[DATA EXTRACTS Boundary: Start]
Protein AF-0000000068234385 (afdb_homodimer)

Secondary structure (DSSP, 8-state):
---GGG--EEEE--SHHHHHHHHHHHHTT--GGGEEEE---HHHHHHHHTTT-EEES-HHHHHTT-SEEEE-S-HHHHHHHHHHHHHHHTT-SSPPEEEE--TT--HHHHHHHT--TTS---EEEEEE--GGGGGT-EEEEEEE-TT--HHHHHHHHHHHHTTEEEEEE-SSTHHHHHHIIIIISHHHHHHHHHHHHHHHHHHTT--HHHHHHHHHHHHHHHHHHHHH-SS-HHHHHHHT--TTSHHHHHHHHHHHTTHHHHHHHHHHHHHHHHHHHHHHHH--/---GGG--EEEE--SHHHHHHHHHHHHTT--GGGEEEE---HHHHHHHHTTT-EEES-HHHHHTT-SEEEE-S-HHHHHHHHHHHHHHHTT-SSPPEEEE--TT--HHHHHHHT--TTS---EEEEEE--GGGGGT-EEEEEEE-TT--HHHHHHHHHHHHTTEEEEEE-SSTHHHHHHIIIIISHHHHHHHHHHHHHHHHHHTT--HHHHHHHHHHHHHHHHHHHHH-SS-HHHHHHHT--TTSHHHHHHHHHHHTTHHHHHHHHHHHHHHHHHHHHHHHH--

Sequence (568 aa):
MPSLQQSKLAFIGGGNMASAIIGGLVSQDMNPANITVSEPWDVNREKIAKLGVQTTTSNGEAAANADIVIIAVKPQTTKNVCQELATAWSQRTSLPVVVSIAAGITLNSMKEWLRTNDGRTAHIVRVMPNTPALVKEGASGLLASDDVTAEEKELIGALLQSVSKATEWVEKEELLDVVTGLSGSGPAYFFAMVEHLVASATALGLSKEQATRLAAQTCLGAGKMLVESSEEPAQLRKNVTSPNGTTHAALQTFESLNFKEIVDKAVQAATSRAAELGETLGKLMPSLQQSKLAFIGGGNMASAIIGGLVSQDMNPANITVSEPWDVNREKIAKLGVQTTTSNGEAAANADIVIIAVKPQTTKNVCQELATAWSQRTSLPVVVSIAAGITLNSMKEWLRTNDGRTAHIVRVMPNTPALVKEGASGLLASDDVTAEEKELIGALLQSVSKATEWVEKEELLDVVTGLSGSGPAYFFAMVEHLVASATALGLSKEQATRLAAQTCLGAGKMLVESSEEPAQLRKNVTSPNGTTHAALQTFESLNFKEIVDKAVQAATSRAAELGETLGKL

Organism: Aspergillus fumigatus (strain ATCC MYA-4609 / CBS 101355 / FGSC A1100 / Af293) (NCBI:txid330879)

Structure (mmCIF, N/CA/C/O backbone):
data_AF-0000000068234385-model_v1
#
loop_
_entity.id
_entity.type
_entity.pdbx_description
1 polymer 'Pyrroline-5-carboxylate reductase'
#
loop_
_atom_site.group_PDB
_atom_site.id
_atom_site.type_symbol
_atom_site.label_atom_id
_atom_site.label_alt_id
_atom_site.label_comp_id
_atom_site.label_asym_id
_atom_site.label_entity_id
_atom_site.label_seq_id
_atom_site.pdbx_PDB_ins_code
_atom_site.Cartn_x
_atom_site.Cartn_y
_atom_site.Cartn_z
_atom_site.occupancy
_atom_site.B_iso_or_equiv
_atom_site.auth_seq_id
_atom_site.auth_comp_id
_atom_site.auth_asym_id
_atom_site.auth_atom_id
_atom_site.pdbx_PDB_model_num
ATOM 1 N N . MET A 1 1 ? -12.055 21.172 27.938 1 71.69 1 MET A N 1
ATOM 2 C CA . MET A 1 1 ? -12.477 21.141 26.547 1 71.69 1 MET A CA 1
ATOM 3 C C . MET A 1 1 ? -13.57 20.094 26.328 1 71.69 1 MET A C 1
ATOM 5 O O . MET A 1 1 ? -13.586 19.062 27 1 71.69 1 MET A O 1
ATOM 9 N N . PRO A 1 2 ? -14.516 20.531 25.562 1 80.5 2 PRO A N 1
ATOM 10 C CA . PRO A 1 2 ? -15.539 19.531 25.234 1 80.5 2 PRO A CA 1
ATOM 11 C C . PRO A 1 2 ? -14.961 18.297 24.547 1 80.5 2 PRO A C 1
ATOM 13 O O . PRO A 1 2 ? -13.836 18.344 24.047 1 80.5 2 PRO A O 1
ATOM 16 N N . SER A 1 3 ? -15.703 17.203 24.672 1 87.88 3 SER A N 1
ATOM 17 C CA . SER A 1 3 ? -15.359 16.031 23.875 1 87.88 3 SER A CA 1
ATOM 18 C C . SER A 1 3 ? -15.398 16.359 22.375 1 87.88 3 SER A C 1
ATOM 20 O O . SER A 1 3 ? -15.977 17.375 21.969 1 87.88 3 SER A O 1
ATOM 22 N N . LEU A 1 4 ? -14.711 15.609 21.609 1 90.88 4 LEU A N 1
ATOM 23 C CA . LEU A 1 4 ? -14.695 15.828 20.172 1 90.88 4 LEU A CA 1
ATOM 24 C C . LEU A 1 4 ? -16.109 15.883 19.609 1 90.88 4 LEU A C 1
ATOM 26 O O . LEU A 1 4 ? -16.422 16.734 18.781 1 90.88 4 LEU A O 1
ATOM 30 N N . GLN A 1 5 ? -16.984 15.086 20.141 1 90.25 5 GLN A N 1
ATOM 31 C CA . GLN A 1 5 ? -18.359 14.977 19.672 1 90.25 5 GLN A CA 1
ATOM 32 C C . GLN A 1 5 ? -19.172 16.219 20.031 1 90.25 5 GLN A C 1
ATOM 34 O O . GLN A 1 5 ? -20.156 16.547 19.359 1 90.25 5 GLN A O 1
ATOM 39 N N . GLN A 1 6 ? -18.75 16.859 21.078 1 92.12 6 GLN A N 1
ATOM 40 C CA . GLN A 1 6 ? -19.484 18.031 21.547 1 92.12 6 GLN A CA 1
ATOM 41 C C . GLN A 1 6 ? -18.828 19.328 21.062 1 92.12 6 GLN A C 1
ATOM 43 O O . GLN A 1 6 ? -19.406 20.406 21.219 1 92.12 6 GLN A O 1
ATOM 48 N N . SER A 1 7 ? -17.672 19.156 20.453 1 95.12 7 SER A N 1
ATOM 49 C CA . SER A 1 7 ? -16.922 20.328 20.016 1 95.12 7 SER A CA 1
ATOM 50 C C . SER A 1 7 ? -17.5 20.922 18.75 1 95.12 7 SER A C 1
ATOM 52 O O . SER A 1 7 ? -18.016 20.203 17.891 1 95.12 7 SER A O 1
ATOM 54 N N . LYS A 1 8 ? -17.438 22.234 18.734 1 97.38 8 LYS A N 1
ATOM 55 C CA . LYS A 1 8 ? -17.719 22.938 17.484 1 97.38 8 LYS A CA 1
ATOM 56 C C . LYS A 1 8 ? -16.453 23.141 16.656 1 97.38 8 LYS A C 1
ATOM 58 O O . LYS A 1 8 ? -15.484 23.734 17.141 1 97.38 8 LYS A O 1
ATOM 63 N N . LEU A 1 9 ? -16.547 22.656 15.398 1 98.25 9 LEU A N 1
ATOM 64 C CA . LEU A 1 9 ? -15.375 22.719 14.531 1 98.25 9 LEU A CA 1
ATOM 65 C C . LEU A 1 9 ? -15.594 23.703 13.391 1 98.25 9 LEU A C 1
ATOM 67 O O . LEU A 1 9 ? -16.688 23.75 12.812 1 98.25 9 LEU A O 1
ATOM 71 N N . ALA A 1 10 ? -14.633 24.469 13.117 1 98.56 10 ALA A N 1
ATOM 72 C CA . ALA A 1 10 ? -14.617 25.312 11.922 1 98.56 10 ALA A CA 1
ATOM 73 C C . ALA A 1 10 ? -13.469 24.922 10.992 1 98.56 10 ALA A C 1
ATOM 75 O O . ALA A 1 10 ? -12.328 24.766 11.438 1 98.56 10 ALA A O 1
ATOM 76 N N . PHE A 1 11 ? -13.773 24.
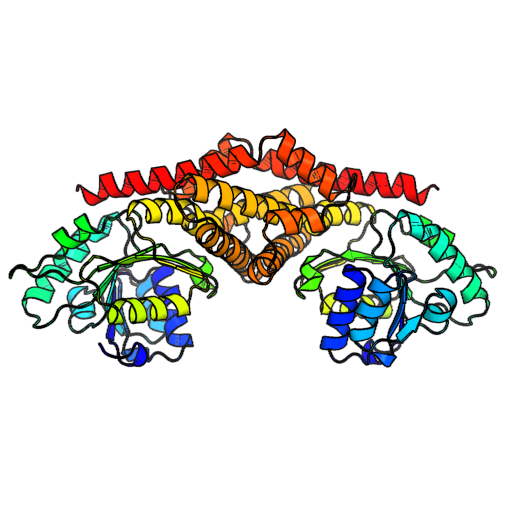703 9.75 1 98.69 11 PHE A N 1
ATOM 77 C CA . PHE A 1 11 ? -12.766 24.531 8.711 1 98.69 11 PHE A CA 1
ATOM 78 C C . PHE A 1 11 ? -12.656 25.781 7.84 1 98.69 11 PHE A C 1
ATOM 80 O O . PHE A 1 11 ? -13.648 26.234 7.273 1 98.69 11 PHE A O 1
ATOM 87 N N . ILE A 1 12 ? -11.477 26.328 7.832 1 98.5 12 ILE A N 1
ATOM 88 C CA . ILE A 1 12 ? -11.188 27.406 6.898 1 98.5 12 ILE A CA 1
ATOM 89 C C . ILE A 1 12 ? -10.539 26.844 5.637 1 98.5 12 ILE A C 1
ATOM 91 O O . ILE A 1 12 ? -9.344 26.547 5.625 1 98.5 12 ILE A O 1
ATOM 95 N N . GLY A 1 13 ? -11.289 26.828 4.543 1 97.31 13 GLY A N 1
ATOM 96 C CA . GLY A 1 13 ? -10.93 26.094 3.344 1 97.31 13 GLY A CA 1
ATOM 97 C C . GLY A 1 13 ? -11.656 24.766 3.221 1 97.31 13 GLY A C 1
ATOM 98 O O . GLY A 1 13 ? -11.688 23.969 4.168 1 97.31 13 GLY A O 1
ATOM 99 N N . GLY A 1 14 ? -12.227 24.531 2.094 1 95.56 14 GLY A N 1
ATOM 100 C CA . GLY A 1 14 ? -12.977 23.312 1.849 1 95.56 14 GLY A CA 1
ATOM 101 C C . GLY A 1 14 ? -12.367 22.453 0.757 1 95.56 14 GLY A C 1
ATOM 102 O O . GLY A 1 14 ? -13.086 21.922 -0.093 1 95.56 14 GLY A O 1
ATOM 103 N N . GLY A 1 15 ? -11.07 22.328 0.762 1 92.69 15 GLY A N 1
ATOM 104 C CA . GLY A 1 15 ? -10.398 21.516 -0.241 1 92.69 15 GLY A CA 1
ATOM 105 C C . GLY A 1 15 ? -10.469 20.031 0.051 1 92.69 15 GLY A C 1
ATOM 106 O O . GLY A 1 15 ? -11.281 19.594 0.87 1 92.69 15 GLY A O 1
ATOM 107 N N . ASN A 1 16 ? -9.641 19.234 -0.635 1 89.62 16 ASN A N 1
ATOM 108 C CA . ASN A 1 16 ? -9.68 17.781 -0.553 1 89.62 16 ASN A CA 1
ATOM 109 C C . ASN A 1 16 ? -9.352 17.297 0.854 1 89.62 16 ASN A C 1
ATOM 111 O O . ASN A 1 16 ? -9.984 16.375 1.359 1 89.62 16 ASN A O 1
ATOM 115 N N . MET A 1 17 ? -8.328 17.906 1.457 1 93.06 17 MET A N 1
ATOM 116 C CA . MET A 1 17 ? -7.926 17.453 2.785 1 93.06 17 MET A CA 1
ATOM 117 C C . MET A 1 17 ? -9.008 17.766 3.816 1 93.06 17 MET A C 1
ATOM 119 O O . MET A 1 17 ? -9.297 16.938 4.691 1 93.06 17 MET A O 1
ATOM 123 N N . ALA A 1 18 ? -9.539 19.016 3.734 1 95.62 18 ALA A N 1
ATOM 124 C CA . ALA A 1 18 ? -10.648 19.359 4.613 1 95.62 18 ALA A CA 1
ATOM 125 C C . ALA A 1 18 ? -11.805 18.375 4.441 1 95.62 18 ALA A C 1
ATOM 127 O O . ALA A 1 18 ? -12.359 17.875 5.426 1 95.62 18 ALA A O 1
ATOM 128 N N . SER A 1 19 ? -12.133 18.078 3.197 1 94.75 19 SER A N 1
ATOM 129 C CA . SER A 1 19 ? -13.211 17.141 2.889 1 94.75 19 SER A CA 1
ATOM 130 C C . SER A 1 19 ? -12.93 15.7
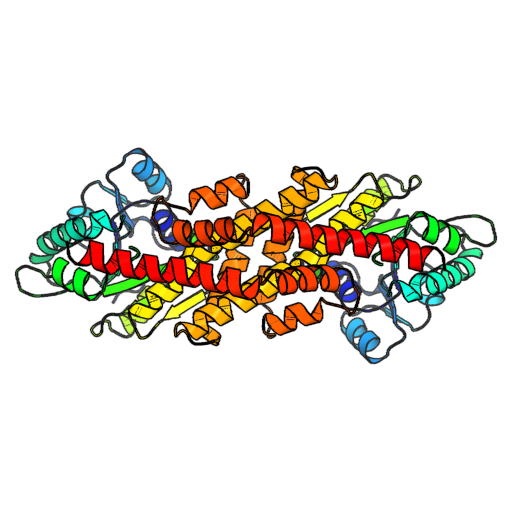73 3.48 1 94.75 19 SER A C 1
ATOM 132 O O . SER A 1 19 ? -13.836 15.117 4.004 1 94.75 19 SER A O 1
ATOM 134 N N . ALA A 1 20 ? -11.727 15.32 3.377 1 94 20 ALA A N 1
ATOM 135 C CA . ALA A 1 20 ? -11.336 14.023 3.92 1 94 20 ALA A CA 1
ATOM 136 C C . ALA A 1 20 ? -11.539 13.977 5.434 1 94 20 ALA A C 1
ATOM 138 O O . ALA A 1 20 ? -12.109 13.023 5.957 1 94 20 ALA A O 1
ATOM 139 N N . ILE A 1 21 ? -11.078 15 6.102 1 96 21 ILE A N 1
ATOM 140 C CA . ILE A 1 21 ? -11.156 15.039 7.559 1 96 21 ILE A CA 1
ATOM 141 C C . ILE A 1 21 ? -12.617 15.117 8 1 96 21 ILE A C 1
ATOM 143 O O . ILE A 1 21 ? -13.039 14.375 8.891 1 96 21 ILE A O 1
[DATA EXTRACTS Boundary: End]
EXERCISE DIRECTIONS » Would you print exactly, and only, the lines of the data above from the line with "ATOM 109 C C" through the line with "ATOM 129 C CA", inclusive?

EXPECTED ANSWER »
ATOM 109 C C . ASN A 1 16 ? -9.352 17.297 0.854 1 89.62 16 ASN A C 1
ATOM 111 O O . ASN A 1 16 ? -9.984 16.375 1.359 1 89.62 16 ASN A O 1
ATOM 115 N N . MET A 1 17 ? -8.328 17.906 1.457 1 93.06 17 MET A N 1
ATOM 116 C CA . MET A 1 17 ? -7.926 17.453 2.785 1 93.06 17 MET A CA 1
ATOM 117 C C . MET A 1 17 ? -9.008 17.766 3.816 1 93.06 17 MET A C 1
ATOM 119 O O . MET A 1 17 ? -9.297 16.938 4.691 1 93.06 17 MET A O 1
ATOM 123 N N . ALA A 1 18 ? -9.539 19.016 3.734 1 95.62 18 ALA A N 1
ATOM 124 C CA . ALA A 1 18 ? -10.648 19.359 4.613 1 95.62 18 ALA A CA 1
ATOM 125 C C . ALA A 1 18 ? -11.805 18.375 4.441 1 95.62 18 ALA A C 1
ATOM 127 O O . ALA A 1 18 ? -12.359 17.875 5.426 1 95.62 18 ALA A O 1
ATOM 128 N N . SER A 1 19 ? -12.133 18.078 3.197 1 94.75 19 SER A N 1
ATOM 129 C CA . SER A 1 19 ? -13.211 17.141 2.889 1 94.75 19 SER A CA 1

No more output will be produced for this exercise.